The Challenge
Background
The data are missing…….
Machine learning (ML) and artificial intelligence (AI) together have the potential to reshape how scientists and engineers use experimental data. Among the many valuable implementations of ML/AI, some examples include autonomy research to find previously undetectable patterns, to supplement or validate physics-based modeling, or otherwise to draw conclusions from very large datasets that would take humans months or even years to process.
A fundamental component of ML and data-driven modeling is having a comprehensive dataset, from which numerous, possibly even hundreds of features can be extracted. The model then “learns” through a process called training how to make predictions based on those features. Every ML algorithm requires vast amounts of data, with complex algorithms like neural networks often requiring thousands of records or observations in a dataset to properly train a model.
While there is great potential in using experimental data for ML/AI, one potential drawback is that experimental data is often compromised during the data collection process. Data collection is driven by sensors monitoring some system, and depending on the experimental environment or setup, those sensors can have limitations. Hardware can be unreliable, unmonitored sensors can fail, and signal noise is always a potential liability. One such example is current research into additive manufacturing (AM) process characterization for material science research. More commonly known as 3-D printing, AM is being explored as a cost-effective and efficient method for creating physical components for aeronautics. However, the in-situ sensor data collected during the AM also captures noise, thereby yielding incomplete datasets.
This issue limits the ability to use ML to predict structure characteristics and to model how parts may perform and therefore understand their structural integrity. Inspired by data loss in AM research with the goal of building accurate ML models, your challenge is to identify ways to computationally recover what is lost when datasets have gaps and excessive noise.
Potential Considerations
Researchers investigate a wide variety of scientific and engineering domains, so methods that can be applied to different types of data from different types of sensors are especially useful.

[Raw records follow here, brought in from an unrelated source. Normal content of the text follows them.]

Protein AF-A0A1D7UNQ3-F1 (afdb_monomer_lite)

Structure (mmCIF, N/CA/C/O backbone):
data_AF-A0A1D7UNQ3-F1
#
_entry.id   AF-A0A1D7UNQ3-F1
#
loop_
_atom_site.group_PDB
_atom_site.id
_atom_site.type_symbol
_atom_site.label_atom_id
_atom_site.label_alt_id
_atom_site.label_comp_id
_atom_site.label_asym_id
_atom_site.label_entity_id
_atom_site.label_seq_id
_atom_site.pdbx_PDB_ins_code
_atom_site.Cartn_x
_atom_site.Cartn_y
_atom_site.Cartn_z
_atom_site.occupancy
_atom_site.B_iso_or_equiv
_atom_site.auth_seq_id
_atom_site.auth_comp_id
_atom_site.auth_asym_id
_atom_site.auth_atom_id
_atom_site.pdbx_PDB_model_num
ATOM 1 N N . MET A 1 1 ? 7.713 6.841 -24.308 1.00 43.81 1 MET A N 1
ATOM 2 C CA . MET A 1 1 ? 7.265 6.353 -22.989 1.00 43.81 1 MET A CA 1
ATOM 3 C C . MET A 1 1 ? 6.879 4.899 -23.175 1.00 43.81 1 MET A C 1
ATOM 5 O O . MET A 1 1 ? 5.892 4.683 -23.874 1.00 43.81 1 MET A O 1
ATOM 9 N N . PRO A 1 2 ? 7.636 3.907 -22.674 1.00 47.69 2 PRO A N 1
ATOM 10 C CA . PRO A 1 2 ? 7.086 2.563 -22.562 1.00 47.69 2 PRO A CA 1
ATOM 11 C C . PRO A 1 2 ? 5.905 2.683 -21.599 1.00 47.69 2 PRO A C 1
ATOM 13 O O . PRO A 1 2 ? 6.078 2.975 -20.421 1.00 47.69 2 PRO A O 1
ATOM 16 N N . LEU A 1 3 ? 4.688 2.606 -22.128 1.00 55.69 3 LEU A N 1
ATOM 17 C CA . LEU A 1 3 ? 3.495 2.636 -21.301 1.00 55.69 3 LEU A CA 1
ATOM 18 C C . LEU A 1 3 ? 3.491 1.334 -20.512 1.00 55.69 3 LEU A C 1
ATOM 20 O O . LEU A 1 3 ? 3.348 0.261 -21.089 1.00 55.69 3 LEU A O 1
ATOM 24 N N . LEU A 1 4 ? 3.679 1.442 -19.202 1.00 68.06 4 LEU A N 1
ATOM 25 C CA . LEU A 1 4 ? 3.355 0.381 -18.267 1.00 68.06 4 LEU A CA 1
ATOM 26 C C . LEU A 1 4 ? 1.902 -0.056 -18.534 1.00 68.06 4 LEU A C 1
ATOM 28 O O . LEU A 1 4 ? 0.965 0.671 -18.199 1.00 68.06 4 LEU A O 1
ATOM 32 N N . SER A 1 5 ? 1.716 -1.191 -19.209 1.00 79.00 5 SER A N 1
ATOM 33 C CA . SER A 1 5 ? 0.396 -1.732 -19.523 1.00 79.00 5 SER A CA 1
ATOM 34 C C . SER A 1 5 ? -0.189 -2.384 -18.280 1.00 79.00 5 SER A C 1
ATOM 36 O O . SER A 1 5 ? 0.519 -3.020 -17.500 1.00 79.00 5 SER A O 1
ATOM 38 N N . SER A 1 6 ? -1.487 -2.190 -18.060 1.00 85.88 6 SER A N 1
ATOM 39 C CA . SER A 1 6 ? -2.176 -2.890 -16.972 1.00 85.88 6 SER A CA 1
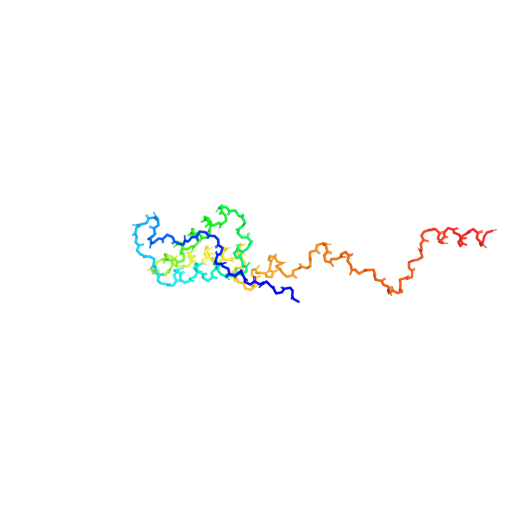ATOM 40 C C . SER A 1 6 ? -2.272 -4.377 -17.327 1.00 85.88 6 SER A C 1
ATOM 42 O O . SER A 1 6 ? -2.406 -4.689 -18.513 1.00 85.88 6 SER A O 1
ATOM 44 N N . PRO A 1 7 ? -2.163 -5.291 -16.349 1.00 87.88 7 PRO A N 1
ATOM 45 C CA . PRO A 1 7 ? -2.399 -6.705 -16.604 1.00 87.88 7 PRO A CA 1
ATOM 46 C C . PRO A 1 7 ? -3.860 -6.932 -17.031 1.00 87.88 7 PRO A C 1
ATOM 48 O O . PRO A 1 7 ? -4.747 -6.167 -16.649 1.00 87.88 7 PRO A O 1
ATOM 51 N N . GLU A 1 8 ? -4.110 -7.975 -17.828 1.00 89.44 8 GLU A N 1
ATOM 52 C CA . GLU A 1 8 ? -5.472 -8.344 -18.252 1.00 89.44 8 GLU A CA 1
ATOM 53 C C . GLU A 1 8 ? -6.326 -8.812 -17.063 1.00 89.44 8 GLU A C 1
ATOM 55 O O . GLU A 1 8 ? -7.516 -8.502 -16.982 1.00 89.44 8 GLU A O 1
ATOM 60 N N . GLU A 1 9 ? -5.693 -9.482 -16.097 1.00 91.81 9 GLU A N 1
ATOM 61 C CA . GLU A 1 9 ? -6.304 -9.963 -14.860 1.00 91.81 9 GLU A CA 1
ATOM 62 C C . GLU A 1 9 ? -5.591 -9.388 -13.621 1.00 91.81 9 GLU A C 1
ATOM 64 O O . GLU A 1 9 ? -4.404 -9.054 -13.691 1.00 91.81 9 GLU A O 1
ATOM 69 N N . PRO A 1 10 ? -6.279 -9.256 -12.470 1.00 93.38 10 PRO A N 1
ATOM 70 C CA . PRO A 1 10 ? -5.640 -8.864 -11.216 1.00 93.38 10 PRO A CA 1
ATOM 71 C C . PRO A 1 10 ? -4.487 -9.805 -10.852 1.00 93.38 10 PRO A C 1
ATOM 73 O O . PRO A 1 10 ? -4.667 -11.017 -10.768 1.00 93.38 10 PRO A O 1
ATOM 76 N N . VAL A 1 11 ? -3.307 -9.245 -10.584 1.00 93.88 11 VAL A N 1
ATOM 77 C CA . VAL A 1 11 ? -2.139 -10.025 -10.144 1.00 93.88 11 VAL A CA 1
ATOM 78 C C . VAL A 1 11 ? -2.129 -10.113 -8.617 1.00 93.88 11 VAL A C 1
ATOM 80 O O . VAL A 1 11 ? -2.650 -9.230 -7.934 1.00 93.88 11 VAL A O 1
ATOM 83 N N . GLY A 1 12 ? -1.536 -11.177 -8.077 1.00 93.19 12 GLY A N 1
ATOM 84 C CA . GLY A 1 12 ? -1.385 -11.373 -6.635 1.00 93.19 12 GLY A CA 1
ATOM 85 C C . GLY A 1 12 ? -2.610 -11.986 -5.958 1.00 93.19 12 GLY A C 1
ATOM 86 O O . GLY A 1 12 ? -3.625 -12.231 -6.617 1.00 93.19 12 GLY A O 1
ATOM 87 N N . PRO A 1 13 ? -2.516 -12.251 -4.646 1.00 95.62 13 PRO A N 1
ATOM 88 C CA . PRO A 1 13 ? -3.615 -12.804 -3.872 1.00 95.62 13 PRO A CA 1
ATOM 89 C C . PRO A 1 13 ? -4.785 -11.822 -3.789 1.00 95.62 13 PRO A C 1
ATOM 91 O O . PRO A 1 13 ? -4.630 -10.608 -3.936 1.00 95.62 13 PRO A O 1
ATOM 94 N N . GLU A 1 14 ? -5.974 -12.358 -3.546 1.00 96.62 14 GLU A N 1
ATOM 95 C CA . GLU A 1 14 ? -7.123 -11.537 -3.180 1.00 96.62 14 GLU A CA 1
ATOM 96 C C . GLU A 1 14 ? -6.922 -10.938 -1.786 1.00 96.62 14 GLU A C 1
ATOM 98 O O . GLU A 1 14 ? -6.250 -11.519 -0.929 1.00 96.62 14 GLU A O 1
ATOM 103 N N . LEU A 1 15 ? -7.517 -9.766 -1.550 1.00 97.62 15 LEU A N 1
ATOM 104 C CA . LEU A 1 15 ? -7.577 -9.229 -0.197 1.00 97.62 15 LEU A CA 1
ATOM 105 C C . LEU A 1 15 ? -8.435 -10.180 0.655 1.00 97.62 15 LEU A C 1
ATOM 107 O O . LEU A 1 15 ? -9.551 -10.481 0.229 1.00 97.62 15 LEU A O 1
ATOM 111 N N . PRO A 1 16 ? -7.980 -10.607 1.847 1.00 97.81 16 PRO A N 1
ATOM 112 C CA . PRO A 1 16 ? -8.791 -11.441 2.727 1.00 97.81 16 PRO A CA 1
ATOM 113 C C . PRO A 1 16 ? -10.162 -10.816 3.011 1.00 97.81 16 PRO A C 1
ATOM 115 O O . PRO A 1 16 ? -10.278 -9.592 3.110 1.00 97.81 16 PRO A O 1
ATOM 118 N N . ASP A 1 17 ? -11.198 -11.638 3.189 1.00 97.19 17 ASP A N 1
ATOM 119 C CA . ASP A 1 17 ? -12.572 -11.153 3.391 1.00 97.19 17 ASP A CA 1
ATOM 120 C C . ASP A 1 17 ? -12.700 -10.197 4.579 1.00 97.19 17 ASP A C 1
ATOM 122 O O . ASP A 1 17 ? -13.424 -9.200 4.509 1.00 97.19 17 ASP A O 1
ATOM 126 N N . VAL A 1 18 ? -11.944 -10.466 5.640 1.00 97.69 18 VAL A N 1
ATOM 127 C CA . VAL A 1 18 ? -11.821 -9.635 6.837 1.00 97.69 18 VAL A CA 1
ATOM 128 C C . VAL A 1 18 ? -10.357 -9.358 7.140 1.00 97.69 18 VAL A C 1
ATOM 130 O O . VAL A 1 18 ? -9.454 -10.008 6.613 1.00 97.69 18 VAL A O 1
ATOM 133 N N . ARG A 1 19 ? -10.113 -8.375 7.996 1.00 97.94 19 ARG A N 1
ATOM 134 C CA . ARG A 1 19 ? -8.779 -8.033 8.461 1.00 97.94 19 ARG A CA 1
ATOM 135 C C . ARG A 1 19 ? -8.143 -9.216 9.205 1.00 97.94 19 ARG A C 1
ATOM 137 O O . ARG A 1 19 ? -8.748 -9.708 10.155 1.00 97.94 19 ARG A O 1
ATOM 144 N N . PRO A 1 20 ? -6.933 -9.664 8.833 1.00 97.06 20 PRO A N 1
ATOM 145 C CA . PRO A 1 20 ? -6.281 -10.797 9.492 1.00 97.06 20 PRO A CA 1
ATOM 146 C C . PRO A 1 20 ? -5.829 -10.502 10.931 1.00 97.06 20 PRO A C 1
ATOM 148 O O . PRO A 1 20 ? -5.640 -11.434 11.705 1.00 97.06 20 PRO A O 1
ATOM 151 N N . ASP A 1 21 ? -5.648 -9.231 11.299 1.00 96.44 21 ASP A N 1
ATOM 152 C CA . ASP A 1 21 ? -5.187 -8.816 12.628 1.00 96.44 21 ASP A CA 1
ATOM 153 C C . ASP A 1 21 ? -6.326 -8.669 13.648 1.00 96.44 21 ASP A C 1
ATOM 155 O O . ASP A 1 21 ? -6.136 -8.992 14.820 1.00 96.44 21 ASP A O 1
ATOM 159 N N . THR A 1 22 ? -7.504 -8.201 13.222 1.00 96.38 22 THR A N 1
ATOM 160 C CA . THR A 1 22 ? -8.645 -7.958 14.127 1.00 96.38 22 THR A CA 1
ATOM 161 C C . THR A 1 22 ? -9.891 -8.790 13.831 1.00 96.38 22 THR A C 1
ATOM 163 O O . THR A 1 22 ? -10.744 -8.925 14.703 1.00 96.38 22 THR A O 1
ATOM 166 N N . GLY A 1 23 ? -10.025 -9.344 12.624 1.00 97.25 23 GLY A N 1
ATOM 167 C CA . GLY A 1 23 ? -11.256 -9.977 12.140 1.00 97.25 23 GLY A CA 1
ATOM 168 C C . GLY A 1 23 ? -12.336 -8.990 11.678 1.00 97.25 23 GLY A C 1
ATOM 169 O O . GLY A 1 23 ? -13.418 -9.422 11.285 1.00 97.25 23 GLY A O 1
ATOM 170 N N . ASP A 1 24 ? -12.067 -7.680 11.697 1.00 96.94 24 ASP A N 1
ATOM 171 C CA . ASP A 1 24 ? -13.032 -6.663 11.270 1.00 96.94 24 ASP A CA 1
ATOM 172 C C . ASP A 1 24 ? -13.192 -6.613 9.746 1.00 96.94 24 ASP A C 1
ATOM 174 O O . ASP A 1 24 ? -12.257 -6.865 8.982 1.00 96.94 24 ASP A O 1
ATOM 178 N N . GLU A 1 25 ? -14.353 -6.160 9.274 1.00 97.94 25 GLU A N 1
ATOM 179 C CA . GLU A 1 25 ? -14.524 -5.829 7.860 1.00 97.94 25 GLU A CA 1
ATOM 180 C C . GLU A 1 25 ? -13.591 -4.690 7.431 1.00 97.94 25 GLU A C 1
ATOM 182 O O . GLU A 1 25 ? -13.504 -3.651 8.092 1.00 97.94 25 GLU A O 1
ATOM 187 N N . TRP A 1 26 ? -12.949 -4.840 6.272 1.00 98.44 26 TRP A N 1
ATOM 188 C CA . TRP A 1 26 ? -12.171 -3.776 5.636 1.00 98.44 26 TRP A CA 1
ATOM 189 C C . TRP A 1 26 ? -13.027 -2.564 5.276 1.00 98.44 26 TRP A C 1
ATOM 191 O O . TRP A 1 26 ? -14.146 -2.707 4.774 1.00 98.44 26 TRP A O 1
ATOM 201 N N . LEU A 1 27 ? -12.463 -1.359 5.403 1.00 98.44 27 LEU A N 1
ATOM 202 C CA . LEU A 1 27 ? -13.128 -0.172 4.878 1.00 98.44 27 LEU A CA 1
ATOM 203 C C . LEU A 1 27 ? -13.228 -0.255 3.343 1.00 98.44 27 LEU A C 1
ATOM 205 O O . LEU A 1 27 ? -12.253 -0.643 2.688 1.00 98.44 27 LEU A O 1
ATOM 209 N N . PRO A 1 28 ? -14.338 0.205 2.727 1.00 98.31 28 PRO A N 1
ATOM 210 C CA . PRO A 1 28 ? -14.501 0.172 1.269 1.00 98.31 28 PRO A CA 1
ATOM 211 C C . PRO A 1 28 ? -13.360 0.855 0.503 1.00 98.31 28 PRO A C 1
ATOM 213 O O . PRO A 1 28 ? -12.949 0.400 -0.562 1.00 98.31 28 PRO A O 1
ATOM 216 N N . VAL A 1 29 ? -12.800 1.932 1.066 1.00 97.75 29 VAL A N 1
ATOM 217 C CA . VAL A 1 29 ? -11.662 2.654 0.477 1.00 97.75 29 VAL A CA 1
ATOM 218 C C . VAL A 1 29 ? -10.377 1.819 0.453 1.00 97.75 29 VAL A C 1
ATOM 220 O O . VAL A 1 29 ? -9.584 1.964 -0.474 1.00 97.75 29 VAL A O 1
ATOM 223 N N . THR A 1 30 ? -10.174 0.945 1.439 1.00 98.25 30 THR A N 1
ATOM 224 C CA . THR A 1 30 ? -9.005 0.060 1.511 1.00 98.25 30 THR A CA 1
ATOM 225 C C . THR A 1 30 ? -9.138 -1.074 0.505 1.00 98.25 30 THR A C 1
ATOM 227 O O . THR A 1 30 ? -8.202 -1.305 -0.258 1.00 98.25 30 THR A O 1
ATOM 230 N N . ARG A 1 31 ? -10.323 -1.705 0.428 1.00 98.31 31 ARG A N 1
ATOM 231 C CA . ARG A 1 31 ? -10.619 -2.735 -0.586 1.00 98.31 31 ARG A CA 1
ATOM 232 C C . ARG A 1 31 ? -10.372 -2.206 -1.994 1.00 98.31 31 ARG A C 1
ATOM 234 O O . ARG A 1 31 ? -9.650 -2.822 -2.770 1.00 98.31 31 ARG A O 1
ATOM 241 N N . ARG A 1 32 ? -10.916 -1.020 -2.288 1.00 98.19 32 ARG A N 1
ATOM 242 C CA . ARG A 1 32 ? -10.721 -0.355 -3.577 1.00 98.19 32 ARG A CA 1
ATOM 243 C C . ARG A 1 32 ? -9.243 -0.107 -3.869 1.00 98.19 32 ARG A C 1
ATOM 245 O O . ARG A 1 32 ? -8.797 -0.403 -4.964 1.00 98.19 32 ARG A O 1
ATOM 252 N N . TRP A 1 33 ? -8.489 0.425 -2.906 1.00 97.56 33 TRP A N 1
ATOM 253 C CA . TRP A 1 33 ? -7.063 0.691 -3.106 1.00 97.56 33 TRP A CA 1
ATOM 254 C C . TRP A 1 33 ? -6.265 -0.581 -3.416 1.00 97.56 33 TRP A C 1
ATOM 256 O O . TRP A 1 33 ? -5.420 -0.557 -4.307 1.00 97.56 33 TRP A O 1
ATOM 266 N N . TYR A 1 34 ? -6.532 -1.676 -2.701 1.00 97.81 34 TYR A N 1
ATOM 267 C CA . TYR A 1 34 ? -5.840 -2.945 -2.922 1.00 97.81 34 TYR A CA 1
ATOM 268 C C . TYR A 1 34 ? -6.144 -3.501 -4.319 1.00 97.81 34 TYR A C 1
ATOM 270 O O . TYR A 1 34 ? -5.231 -3.879 -5.049 1.00 97.81 34 TYR A O 1
ATOM 278 N N . GLU A 1 35 ? -7.412 -3.467 -4.731 1.00 97.69 35 GLU A N 1
ATOM 279 C CA . GLU A 1 35 ? -7.828 -3.938 -6.055 1.00 97.69 35 GLU A CA 1
ATOM 280 C C . GLU A 1 35 ? -7.300 -3.047 -7.193 1.00 97.69 35 GLU A C 1
ATOM 282 O O . GLU A 1 35 ? -6.809 -3.557 -8.202 1.00 97.69 35 GLU A O 1
ATOM 287 N N . ASP A 1 36 ? -7.315 -1.721 -7.012 1.00 96.88 36 ASP A N 1
ATOM 288 C CA . ASP A 1 36 ? -6.703 -0.768 -7.947 1.00 96.88 36 ASP A CA 1
ATOM 289 C C . ASP A 1 36 ? -5.201 -1.067 -8.109 1.00 96.88 36 ASP A C 1
ATOM 291 O O . ASP A 1 36 ? -4.670 -1.002 -9.219 1.00 96.88 36 ASP A O 1
ATOM 295 N N . LEU A 1 37 ? -4.508 -1.441 -7.024 1.00 95.94 37 LEU A N 1
ATOM 296 C CA . LEU A 1 37 ? -3.105 -1.844 -7.077 1.00 95.94 37 LEU A CA 1
ATOM 297 C C . LEU A 1 37 ? -2.927 -3.152 -7.853 1.00 95.94 37 LEU A C 1
ATOM 299 O O . LEU A 1 37 ? -2.091 -3.164 -8.754 1.00 95.94 37 LEU A O 1
ATOM 303 N N . ARG A 1 38 ? -3.714 -4.203 -7.574 1.00 96.06 38 ARG A N 1
ATOM 304 C CA . ARG A 1 38 ? -3.644 -5.507 -8.275 1.00 96.06 38 ARG A CA 1
ATOM 305 C C . ARG A 1 38 ? -3.866 -5.409 -9.781 1.00 96.06 38 ARG A C 1
ATOM 307 O O . ARG A 1 38 ? -3.274 -6.171 -10.542 1.00 96.06 38 ARG A O 1
ATOM 314 N N . ARG A 1 39 ? -4.714 -4.472 -10.208 1.00 95.38 39 ARG A N 1
ATOM 315 C CA . ARG A 1 39 ? -5.002 -4.182 -11.623 1.00 95.38 39 ARG A CA 1
ATOM 316 C C . ARG A 1 39 ? -4.052 -3.168 -12.239 1.00 95.38 39 ARG A C 1
ATOM 318 O O . ARG A 1 39 ? -4.145 -2.887 -13.429 1.00 95.38 39 ARG A O 1
ATOM 325 N N . SER A 1 40 ? -3.163 -2.578 -11.450 1.00 92.38 40 SER A N 1
ATOM 326 C CA . SER A 1 40 ? -2.200 -1.620 -11.967 1.00 92.38 40 SER A CA 1
ATOM 327 C C . SER A 1 40 ? -1.002 -2.337 -12.595 1.00 92.38 40 SER A C 1
ATOM 329 O O . SER A 1 40 ? -0.657 -3.456 -12.209 1.00 92.38 40 SER A O 1
ATOM 331 N N . PRO A 1 41 ? -0.261 -1.661 -13.483 1.00 90.19 41 PRO A N 1
ATOM 332 C CA . PRO A 1 41 ? 1.016 -2.179 -13.963 1.00 90.19 41 PRO A CA 1
ATOM 333 C C . PRO A 1 41 ? 2.059 -2.405 -12.855 1.00 90.19 41 PRO A C 1
ATOM 335 O O . PRO A 1 41 ? 3.051 -3.094 -13.069 1.00 90.19 41 PRO A O 1
ATOM 338 N N . LEU A 1 42 ? 1.869 -1.805 -11.671 1.00 91.38 42 LEU A N 1
ATOM 339 C CA . LEU A 1 42 ? 2.761 -1.994 -10.525 1.00 91.38 42 LEU A CA 1
ATOM 340 C C . LEU A 1 42 ? 2.703 -3.427 -10.002 1.00 91.38 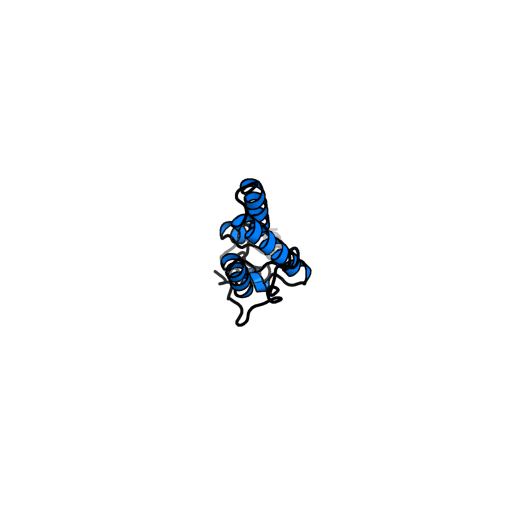42 LEU A C 1
ATOM 342 O O . LEU A 1 42 ? 3.719 -3.940 -9.545 1.00 91.38 42 LEU A O 1
ATOM 346 N N . ALA A 1 43 ? 1.541 -4.076 -10.103 1.00 92.19 43 ALA A N 1
ATOM 347 C CA . ALA A 1 43 ? 1.347 -5.431 -9.608 1.00 92.19 43 ALA A CA 1
ATOM 348 C C . ALA A 1 43 ? 2.254 -6.446 -10.313 1.00 92.19 43 ALA A C 1
ATOM 350 O O . ALA A 1 43 ? 2.738 -7.374 -9.678 1.00 92.19 43 ALA A O 1
ATOM 351 N N . GLN A 1 44 ? 2.574 -6.218 -11.592 1.00 87.62 44 GLN A N 1
ATOM 352 C CA . GLN A 1 44 ? 3.502 -7.062 -12.356 1.00 87.62 44 GLN A CA 1
ATOM 353 C C . GLN A 1 44 ? 4.938 -7.032 -11.804 1.00 87.62 44 GLN A C 1
ATOM 355 O O . GLN A 1 44 ? 5.743 -7.890 -12.152 1.00 87.62 44 GLN A O 1
ATOM 360 N N . ARG A 1 45 ? 5.276 -6.052 -10.952 1.00 85.69 45 ARG A N 1
ATOM 361 C CA . ARG A 1 45 ? 6.579 -5.974 -10.275 1.00 85.69 45 ARG A CA 1
ATOM 362 C C . ARG A 1 45 ? 6.606 -6.654 -8.907 1.00 85.69 45 ARG A C 1
ATOM 364 O O . ARG A 1 45 ? 7.701 -6.885 -8.408 1.00 85.69 45 ARG A O 1
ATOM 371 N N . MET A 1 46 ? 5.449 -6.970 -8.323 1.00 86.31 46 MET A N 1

Scientists and engineers also need to ensure that the methods they use in their work can be evaluated and validated by others, so understanding how your approach’s performance might be measured is also helpful. Potential ideas of applications could include (but are not limited to) imputation methods, matrix completion, and tensor completion.
Programming beginners are invited to create a method that can approximate missing data from datasets in Comma Separated Value (CSV) format. Intermediate and advanced programmers are invited to create methods to approximate the missing data and evaluate that method by building a ML model and describing the improvement in that model’s performance before and after the data recovery method was applied.
Listed below are some potential (but not required) additional considerations and recommendations. The challenge of handling missing data is something that confounds many researchers, but is especially critical for implementing machine learning approaches, which use data-driven models to make their predictions.
- Characteristics vary widely among different datasets; however, an approach that can be generalizable to many different applications would be particularly useful.
- Methods should consider mixed data (categorical and continuous data types).
- Source code and models should be open and free for reuse by the public.
- Code in popular open-source ML programming languages, such as Python or R, is useful.
- Code should include documentation on model parameters chosen, and why.
- Although test data for method development may include small datasets, consideration should be given to the feasibility of applications of those methods to large datasets (gigabytes or larger).
Example Resources
NASA data sets suitable for exploring missing data elements are provided in the resources. Each of these can be downloaded in CSV format, and each contains a mixture of categorical and continuous variables. Some amount of data is missing in each of these datasets.
Python libraries for imputation and matrix completion algorithms are provided below. These are examples, not meant to be an all-inclusive list of libraries available. Likewise, these are not the only techniques that can be explored for this problem. Participants are not bound to these libraries listed below and are encouraged to seek out the best possible method for developing their solutions.
- https://scikit-learn.org/stable/modules/impute.html
- https://pypi.org/project/impyute/
- https://scikit-learn.org/stable/modules/generated/sklearn.decomposition.dict_learning.html
- https://scikit-learn.org/stable/modules/generated/sklearn.decomposition.NMF.html
NASA in no way endorses any non-U.S. Government entity and is not responsible for information contained on non-U.S. Government websites.